-- Opening Marker --

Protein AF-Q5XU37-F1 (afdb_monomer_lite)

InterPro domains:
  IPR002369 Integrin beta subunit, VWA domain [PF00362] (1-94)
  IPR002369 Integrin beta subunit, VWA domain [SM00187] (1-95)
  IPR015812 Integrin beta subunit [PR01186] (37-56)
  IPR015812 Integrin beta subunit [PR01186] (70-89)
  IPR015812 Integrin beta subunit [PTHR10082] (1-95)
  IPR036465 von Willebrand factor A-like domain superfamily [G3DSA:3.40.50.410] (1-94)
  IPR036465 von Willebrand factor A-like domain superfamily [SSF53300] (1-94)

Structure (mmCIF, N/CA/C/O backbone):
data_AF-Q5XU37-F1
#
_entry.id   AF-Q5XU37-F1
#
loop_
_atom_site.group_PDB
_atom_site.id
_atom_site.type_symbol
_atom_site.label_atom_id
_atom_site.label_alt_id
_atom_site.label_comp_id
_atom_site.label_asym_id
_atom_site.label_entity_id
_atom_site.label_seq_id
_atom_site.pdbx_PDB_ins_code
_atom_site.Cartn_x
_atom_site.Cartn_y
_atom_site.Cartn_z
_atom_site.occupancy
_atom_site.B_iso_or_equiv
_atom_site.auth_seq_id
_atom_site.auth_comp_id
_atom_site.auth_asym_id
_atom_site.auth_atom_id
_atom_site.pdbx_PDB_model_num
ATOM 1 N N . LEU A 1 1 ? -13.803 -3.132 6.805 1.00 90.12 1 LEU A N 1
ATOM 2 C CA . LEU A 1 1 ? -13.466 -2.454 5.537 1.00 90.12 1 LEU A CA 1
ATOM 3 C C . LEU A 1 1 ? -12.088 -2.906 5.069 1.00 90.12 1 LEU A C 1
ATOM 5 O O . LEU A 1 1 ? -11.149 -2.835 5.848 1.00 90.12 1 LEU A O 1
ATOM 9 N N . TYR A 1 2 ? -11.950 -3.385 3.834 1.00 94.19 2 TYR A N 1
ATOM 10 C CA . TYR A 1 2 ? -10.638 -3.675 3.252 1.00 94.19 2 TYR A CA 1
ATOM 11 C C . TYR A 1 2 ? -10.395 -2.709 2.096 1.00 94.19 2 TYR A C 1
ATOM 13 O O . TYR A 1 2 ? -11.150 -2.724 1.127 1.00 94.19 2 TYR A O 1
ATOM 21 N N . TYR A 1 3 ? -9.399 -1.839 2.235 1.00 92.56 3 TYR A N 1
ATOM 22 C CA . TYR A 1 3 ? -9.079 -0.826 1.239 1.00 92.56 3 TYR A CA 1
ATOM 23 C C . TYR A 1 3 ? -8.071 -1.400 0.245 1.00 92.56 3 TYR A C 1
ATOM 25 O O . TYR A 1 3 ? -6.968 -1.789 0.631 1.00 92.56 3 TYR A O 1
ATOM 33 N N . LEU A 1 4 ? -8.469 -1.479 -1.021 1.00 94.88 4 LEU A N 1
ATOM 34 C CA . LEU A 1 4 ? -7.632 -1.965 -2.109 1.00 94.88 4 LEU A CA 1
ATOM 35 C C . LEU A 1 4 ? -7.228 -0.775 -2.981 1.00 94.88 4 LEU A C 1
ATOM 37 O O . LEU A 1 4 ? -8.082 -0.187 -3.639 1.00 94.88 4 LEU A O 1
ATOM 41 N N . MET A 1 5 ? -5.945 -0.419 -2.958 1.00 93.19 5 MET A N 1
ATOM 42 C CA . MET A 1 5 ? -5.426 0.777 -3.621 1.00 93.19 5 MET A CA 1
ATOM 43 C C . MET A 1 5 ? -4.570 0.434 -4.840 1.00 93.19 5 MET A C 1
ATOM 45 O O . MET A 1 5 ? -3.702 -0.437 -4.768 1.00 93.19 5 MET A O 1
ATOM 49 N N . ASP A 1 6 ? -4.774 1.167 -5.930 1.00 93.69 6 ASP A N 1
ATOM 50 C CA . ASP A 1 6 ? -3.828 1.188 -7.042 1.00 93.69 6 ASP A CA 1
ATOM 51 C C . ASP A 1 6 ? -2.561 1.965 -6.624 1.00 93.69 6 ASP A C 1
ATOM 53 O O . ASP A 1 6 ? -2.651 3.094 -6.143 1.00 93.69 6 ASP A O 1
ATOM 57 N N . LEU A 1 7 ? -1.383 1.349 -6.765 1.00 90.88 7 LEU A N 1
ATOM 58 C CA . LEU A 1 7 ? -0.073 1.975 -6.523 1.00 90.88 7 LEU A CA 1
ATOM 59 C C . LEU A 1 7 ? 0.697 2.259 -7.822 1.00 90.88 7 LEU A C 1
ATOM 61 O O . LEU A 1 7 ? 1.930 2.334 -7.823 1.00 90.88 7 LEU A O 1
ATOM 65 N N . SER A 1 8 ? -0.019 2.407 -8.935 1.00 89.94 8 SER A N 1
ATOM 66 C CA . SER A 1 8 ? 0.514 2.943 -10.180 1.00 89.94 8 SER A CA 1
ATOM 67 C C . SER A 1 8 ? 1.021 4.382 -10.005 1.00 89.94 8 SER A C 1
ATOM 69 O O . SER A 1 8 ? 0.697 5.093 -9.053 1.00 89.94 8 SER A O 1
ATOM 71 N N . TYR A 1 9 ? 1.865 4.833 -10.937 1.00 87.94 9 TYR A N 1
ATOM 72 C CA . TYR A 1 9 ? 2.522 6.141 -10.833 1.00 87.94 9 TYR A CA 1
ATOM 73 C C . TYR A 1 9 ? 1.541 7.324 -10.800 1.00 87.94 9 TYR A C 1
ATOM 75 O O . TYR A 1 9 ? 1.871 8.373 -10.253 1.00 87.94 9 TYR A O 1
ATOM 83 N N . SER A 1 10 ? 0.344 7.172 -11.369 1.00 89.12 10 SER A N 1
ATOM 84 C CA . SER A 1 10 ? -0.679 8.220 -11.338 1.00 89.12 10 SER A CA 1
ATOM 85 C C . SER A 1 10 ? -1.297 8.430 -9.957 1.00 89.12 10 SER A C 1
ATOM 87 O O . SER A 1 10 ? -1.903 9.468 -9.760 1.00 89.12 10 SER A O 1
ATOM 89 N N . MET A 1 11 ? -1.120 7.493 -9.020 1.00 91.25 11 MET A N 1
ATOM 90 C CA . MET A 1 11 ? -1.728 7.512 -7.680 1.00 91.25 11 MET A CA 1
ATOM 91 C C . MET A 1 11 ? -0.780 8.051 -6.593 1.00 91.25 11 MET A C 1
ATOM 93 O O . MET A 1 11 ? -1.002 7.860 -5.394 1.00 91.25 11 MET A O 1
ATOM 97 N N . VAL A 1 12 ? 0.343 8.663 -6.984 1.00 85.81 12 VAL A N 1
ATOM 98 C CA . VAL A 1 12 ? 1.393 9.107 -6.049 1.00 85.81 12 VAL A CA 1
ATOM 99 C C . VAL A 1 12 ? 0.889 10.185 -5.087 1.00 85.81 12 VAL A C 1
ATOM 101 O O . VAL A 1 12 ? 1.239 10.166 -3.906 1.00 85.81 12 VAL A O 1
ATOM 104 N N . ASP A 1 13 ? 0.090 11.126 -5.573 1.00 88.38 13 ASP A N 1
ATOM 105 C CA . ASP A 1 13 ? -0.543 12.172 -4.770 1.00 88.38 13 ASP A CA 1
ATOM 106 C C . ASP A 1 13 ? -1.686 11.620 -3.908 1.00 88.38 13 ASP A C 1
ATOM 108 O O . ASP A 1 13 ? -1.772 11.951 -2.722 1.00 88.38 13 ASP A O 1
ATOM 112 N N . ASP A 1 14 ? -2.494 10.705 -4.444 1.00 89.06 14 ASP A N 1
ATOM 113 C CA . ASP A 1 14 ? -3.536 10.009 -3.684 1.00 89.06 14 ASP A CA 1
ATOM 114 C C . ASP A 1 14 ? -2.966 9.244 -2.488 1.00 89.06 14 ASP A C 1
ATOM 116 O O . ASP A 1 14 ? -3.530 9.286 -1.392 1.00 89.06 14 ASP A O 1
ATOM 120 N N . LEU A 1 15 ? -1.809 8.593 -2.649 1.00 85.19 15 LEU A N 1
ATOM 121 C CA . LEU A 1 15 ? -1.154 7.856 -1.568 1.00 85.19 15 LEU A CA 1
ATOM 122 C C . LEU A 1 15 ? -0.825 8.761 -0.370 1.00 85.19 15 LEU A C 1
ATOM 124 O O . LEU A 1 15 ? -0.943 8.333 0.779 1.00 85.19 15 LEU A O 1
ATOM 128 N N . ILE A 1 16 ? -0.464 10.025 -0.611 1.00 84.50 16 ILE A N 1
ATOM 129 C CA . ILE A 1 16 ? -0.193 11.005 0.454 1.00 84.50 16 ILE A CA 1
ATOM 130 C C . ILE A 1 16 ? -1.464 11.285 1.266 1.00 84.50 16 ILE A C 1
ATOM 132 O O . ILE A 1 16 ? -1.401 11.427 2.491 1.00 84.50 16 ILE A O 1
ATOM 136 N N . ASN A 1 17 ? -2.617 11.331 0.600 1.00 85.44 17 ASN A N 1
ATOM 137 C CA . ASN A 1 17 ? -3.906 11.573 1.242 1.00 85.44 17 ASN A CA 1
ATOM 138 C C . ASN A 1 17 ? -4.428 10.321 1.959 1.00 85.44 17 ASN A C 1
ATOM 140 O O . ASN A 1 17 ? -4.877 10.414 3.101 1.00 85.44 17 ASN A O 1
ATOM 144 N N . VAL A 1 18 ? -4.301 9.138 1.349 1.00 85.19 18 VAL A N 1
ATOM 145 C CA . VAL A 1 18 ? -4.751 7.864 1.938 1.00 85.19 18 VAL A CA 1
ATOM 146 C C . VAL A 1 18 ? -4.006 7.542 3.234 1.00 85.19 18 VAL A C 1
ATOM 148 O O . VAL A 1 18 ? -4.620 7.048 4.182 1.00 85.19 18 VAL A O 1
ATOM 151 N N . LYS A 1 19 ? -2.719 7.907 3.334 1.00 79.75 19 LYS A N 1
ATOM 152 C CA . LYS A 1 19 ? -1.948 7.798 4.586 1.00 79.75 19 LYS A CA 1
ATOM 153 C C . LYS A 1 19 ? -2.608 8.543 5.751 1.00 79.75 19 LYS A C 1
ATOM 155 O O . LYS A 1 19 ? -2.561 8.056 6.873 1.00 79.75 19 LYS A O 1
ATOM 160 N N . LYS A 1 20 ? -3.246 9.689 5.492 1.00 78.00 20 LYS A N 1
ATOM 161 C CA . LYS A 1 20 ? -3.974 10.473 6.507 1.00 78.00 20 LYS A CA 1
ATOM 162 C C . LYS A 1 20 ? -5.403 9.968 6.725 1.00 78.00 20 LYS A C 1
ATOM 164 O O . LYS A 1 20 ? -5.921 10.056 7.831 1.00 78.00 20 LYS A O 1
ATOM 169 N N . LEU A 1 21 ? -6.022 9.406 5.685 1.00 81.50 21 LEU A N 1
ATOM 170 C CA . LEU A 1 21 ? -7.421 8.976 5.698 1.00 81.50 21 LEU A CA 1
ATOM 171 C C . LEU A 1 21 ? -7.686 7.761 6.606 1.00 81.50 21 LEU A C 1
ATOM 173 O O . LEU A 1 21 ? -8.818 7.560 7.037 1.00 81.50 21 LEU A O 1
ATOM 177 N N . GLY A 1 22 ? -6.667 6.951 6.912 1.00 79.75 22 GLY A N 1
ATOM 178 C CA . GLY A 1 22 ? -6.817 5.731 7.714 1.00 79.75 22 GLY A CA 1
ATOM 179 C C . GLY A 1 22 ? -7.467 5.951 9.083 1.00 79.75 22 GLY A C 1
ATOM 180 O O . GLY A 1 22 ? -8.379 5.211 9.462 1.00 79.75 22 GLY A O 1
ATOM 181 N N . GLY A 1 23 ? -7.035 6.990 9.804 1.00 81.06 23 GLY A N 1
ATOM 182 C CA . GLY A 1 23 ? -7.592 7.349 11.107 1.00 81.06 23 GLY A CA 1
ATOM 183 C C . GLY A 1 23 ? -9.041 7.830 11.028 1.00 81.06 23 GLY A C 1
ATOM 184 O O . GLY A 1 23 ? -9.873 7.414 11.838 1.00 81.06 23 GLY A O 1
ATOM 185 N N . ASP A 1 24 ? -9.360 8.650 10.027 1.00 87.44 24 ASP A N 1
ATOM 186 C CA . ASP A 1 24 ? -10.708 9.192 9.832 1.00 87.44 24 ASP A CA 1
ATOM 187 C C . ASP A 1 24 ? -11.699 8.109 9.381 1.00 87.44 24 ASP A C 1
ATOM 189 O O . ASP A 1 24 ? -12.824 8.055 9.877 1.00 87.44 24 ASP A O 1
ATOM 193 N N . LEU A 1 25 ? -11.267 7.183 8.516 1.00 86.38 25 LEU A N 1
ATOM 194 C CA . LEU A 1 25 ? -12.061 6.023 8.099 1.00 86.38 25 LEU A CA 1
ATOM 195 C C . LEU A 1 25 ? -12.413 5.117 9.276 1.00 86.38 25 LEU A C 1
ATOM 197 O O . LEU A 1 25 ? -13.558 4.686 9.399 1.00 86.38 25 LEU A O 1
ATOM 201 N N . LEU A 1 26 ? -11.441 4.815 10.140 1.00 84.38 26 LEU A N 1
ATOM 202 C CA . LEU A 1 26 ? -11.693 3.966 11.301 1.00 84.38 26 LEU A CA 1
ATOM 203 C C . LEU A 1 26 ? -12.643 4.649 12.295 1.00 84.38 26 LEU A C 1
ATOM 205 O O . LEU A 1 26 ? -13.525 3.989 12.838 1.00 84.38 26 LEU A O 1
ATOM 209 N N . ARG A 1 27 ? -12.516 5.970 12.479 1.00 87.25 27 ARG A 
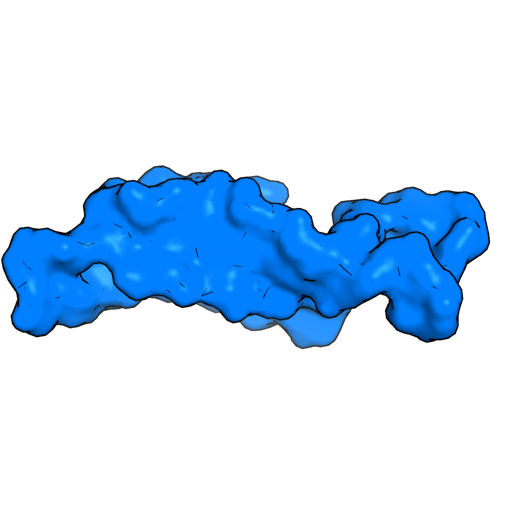N 1
ATOM 210 C CA . ARG A 1 27 ? -13.441 6.761 13.304 1.00 87.25 27 ARG A CA 1
ATOM 211 C C . ARG A 1 27 ? -14.865 6.710 12.751 1.00 87.25 27 ARG A C 1
ATOM 213 O O . ARG A 1 27 ? -15.766 6.304 13.471 1.00 87.25 27 ARG A O 1
ATOM 220 N N . ALA A 1 28 ? -15.039 6.994 11.461 1.00 89.75 28 ALA A N 1
ATOM 221 C CA . ALA A 1 28 ? -16.347 6.942 10.811 1.00 89.75 28 ALA A CA 1
ATOM 222 C C . ALA A 1 28 ? -16.983 5.538 10.862 1.00 89.75 28 ALA A C 1
ATOM 224 O O . ALA A 1 28 ? -18.192 5.409 11.029 1.00 89.75 28 ALA A O 1
ATOM 225 N N . LEU A 1 29 ? -16.184 4.470 10.747 1.00 88.75 29 LEU A N 1
ATOM 226 C CA . LEU A 1 29 ? -16.676 3.095 10.898 1.00 88.75 29 LEU A CA 1
ATOM 227 C C . LEU A 1 29 ? -17.135 2.789 12.328 1.00 88.75 29 LEU A C 1
ATOM 229 O O . LEU A 1 29 ? -18.126 2.077 12.499 1.00 88.75 29 LEU A O 1
ATOM 233 N N . ASN A 1 30 ? -16.427 3.315 13.328 1.00 87.44 30 ASN A N 1
ATOM 234 C CA . ASN A 1 30 ? -16.767 3.132 14.737 1.00 87.44 30 ASN A CA 1
ATOM 235 C C . ASN A 1 30 ? -17.998 3.950 15.157 1.00 87.44 30 ASN A C 1
ATOM 237 O O . ASN A 1 30 ? -18.736 3.523 16.039 1.00 87.44 30 ASN A O 1
ATOM 241 N N . ASP A 1 31 ? -18.264 5.076 14.491 1.00 90.44 31 ASP A N 1
ATOM 242 C CA . ASP A 1 31 ? -19.481 5.868 14.714 1.00 90.44 31 ASP A CA 1
ATOM 243 C C . ASP A 1 31 ? -20.747 5.145 14.207 1.00 90.44 31 ASP A C 1
ATOM 245 O O . ASP A 1 31 ? -21.846 5.385 14.704 1.00 90.44 31 ASP A O 1
ATOM 249 N N . ILE A 1 32 ? -20.604 4.246 13.224 1.00 90.12 32 ILE A N 1
ATOM 250 C CA . ILE A 1 32 ? -21.712 3.464 12.646 1.00 90.12 32 ILE A CA 1
ATOM 251 C C . ILE A 1 32 ? -21.821 2.075 13.297 1.00 90.12 32 ILE A C 1
ATOM 253 O O . ILE A 1 32 ? -22.916 1.522 13.402 1.00 90.12 32 ILE A O 1
ATOM 257 N N . THR A 1 33 ? -20.696 1.475 13.700 1.00 87.56
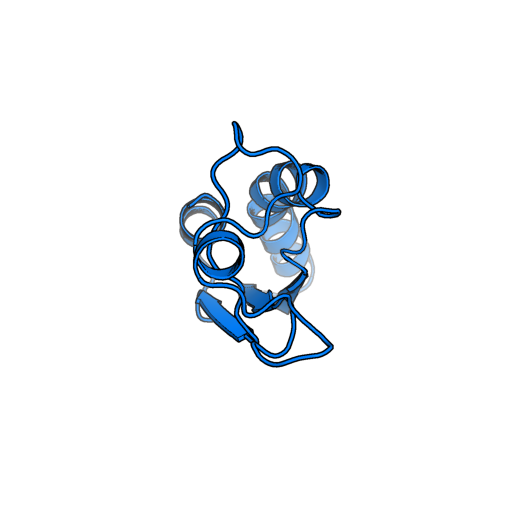 33 THR A N 1
ATOM 258 C CA . THR A 1 33 ? -20.629 0.086 14.183 1.00 87.56 33 THR A CA 1
ATOM 259 C C . THR A 1 33 ? -19.692 -0.058 15.378 1.00 87.56 33 THR A C 1
ATOM 261 O O . THR A 1 33 ? -18.602 0.492 15.383 1.00 87.56 33 THR A O 1
ATOM 264 N N . GLU A 1 34 ? -20.052 -0.885 16.361 1.00 83.62 34 GLU A N 1
ATOM 265 C CA . GLU A 1 34 ? -19.263 -1.046 17.597 1.00 83.62 34 GLU A CA 1
ATOM 266 C C . GLU A 1 34 ? -17.921 -1.789 17.415 1.00 83.62 34 GLU A C 1
ATOM 268 O O . GLU A 1 34 ? -17.079 -1.780 18.311 1.00 83.62 34 GLU A O 1
ATOM 273 N N . SER A 1 35 ? -17.694 -2.455 16.274 1.00 84.50 35 SER A N 1
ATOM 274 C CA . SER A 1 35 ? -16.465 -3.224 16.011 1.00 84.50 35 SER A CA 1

-- Closing Marker --

**Required action**
Work out how many lines in this material contain the string "superfamily", and give that number alone.

**Your solution**
2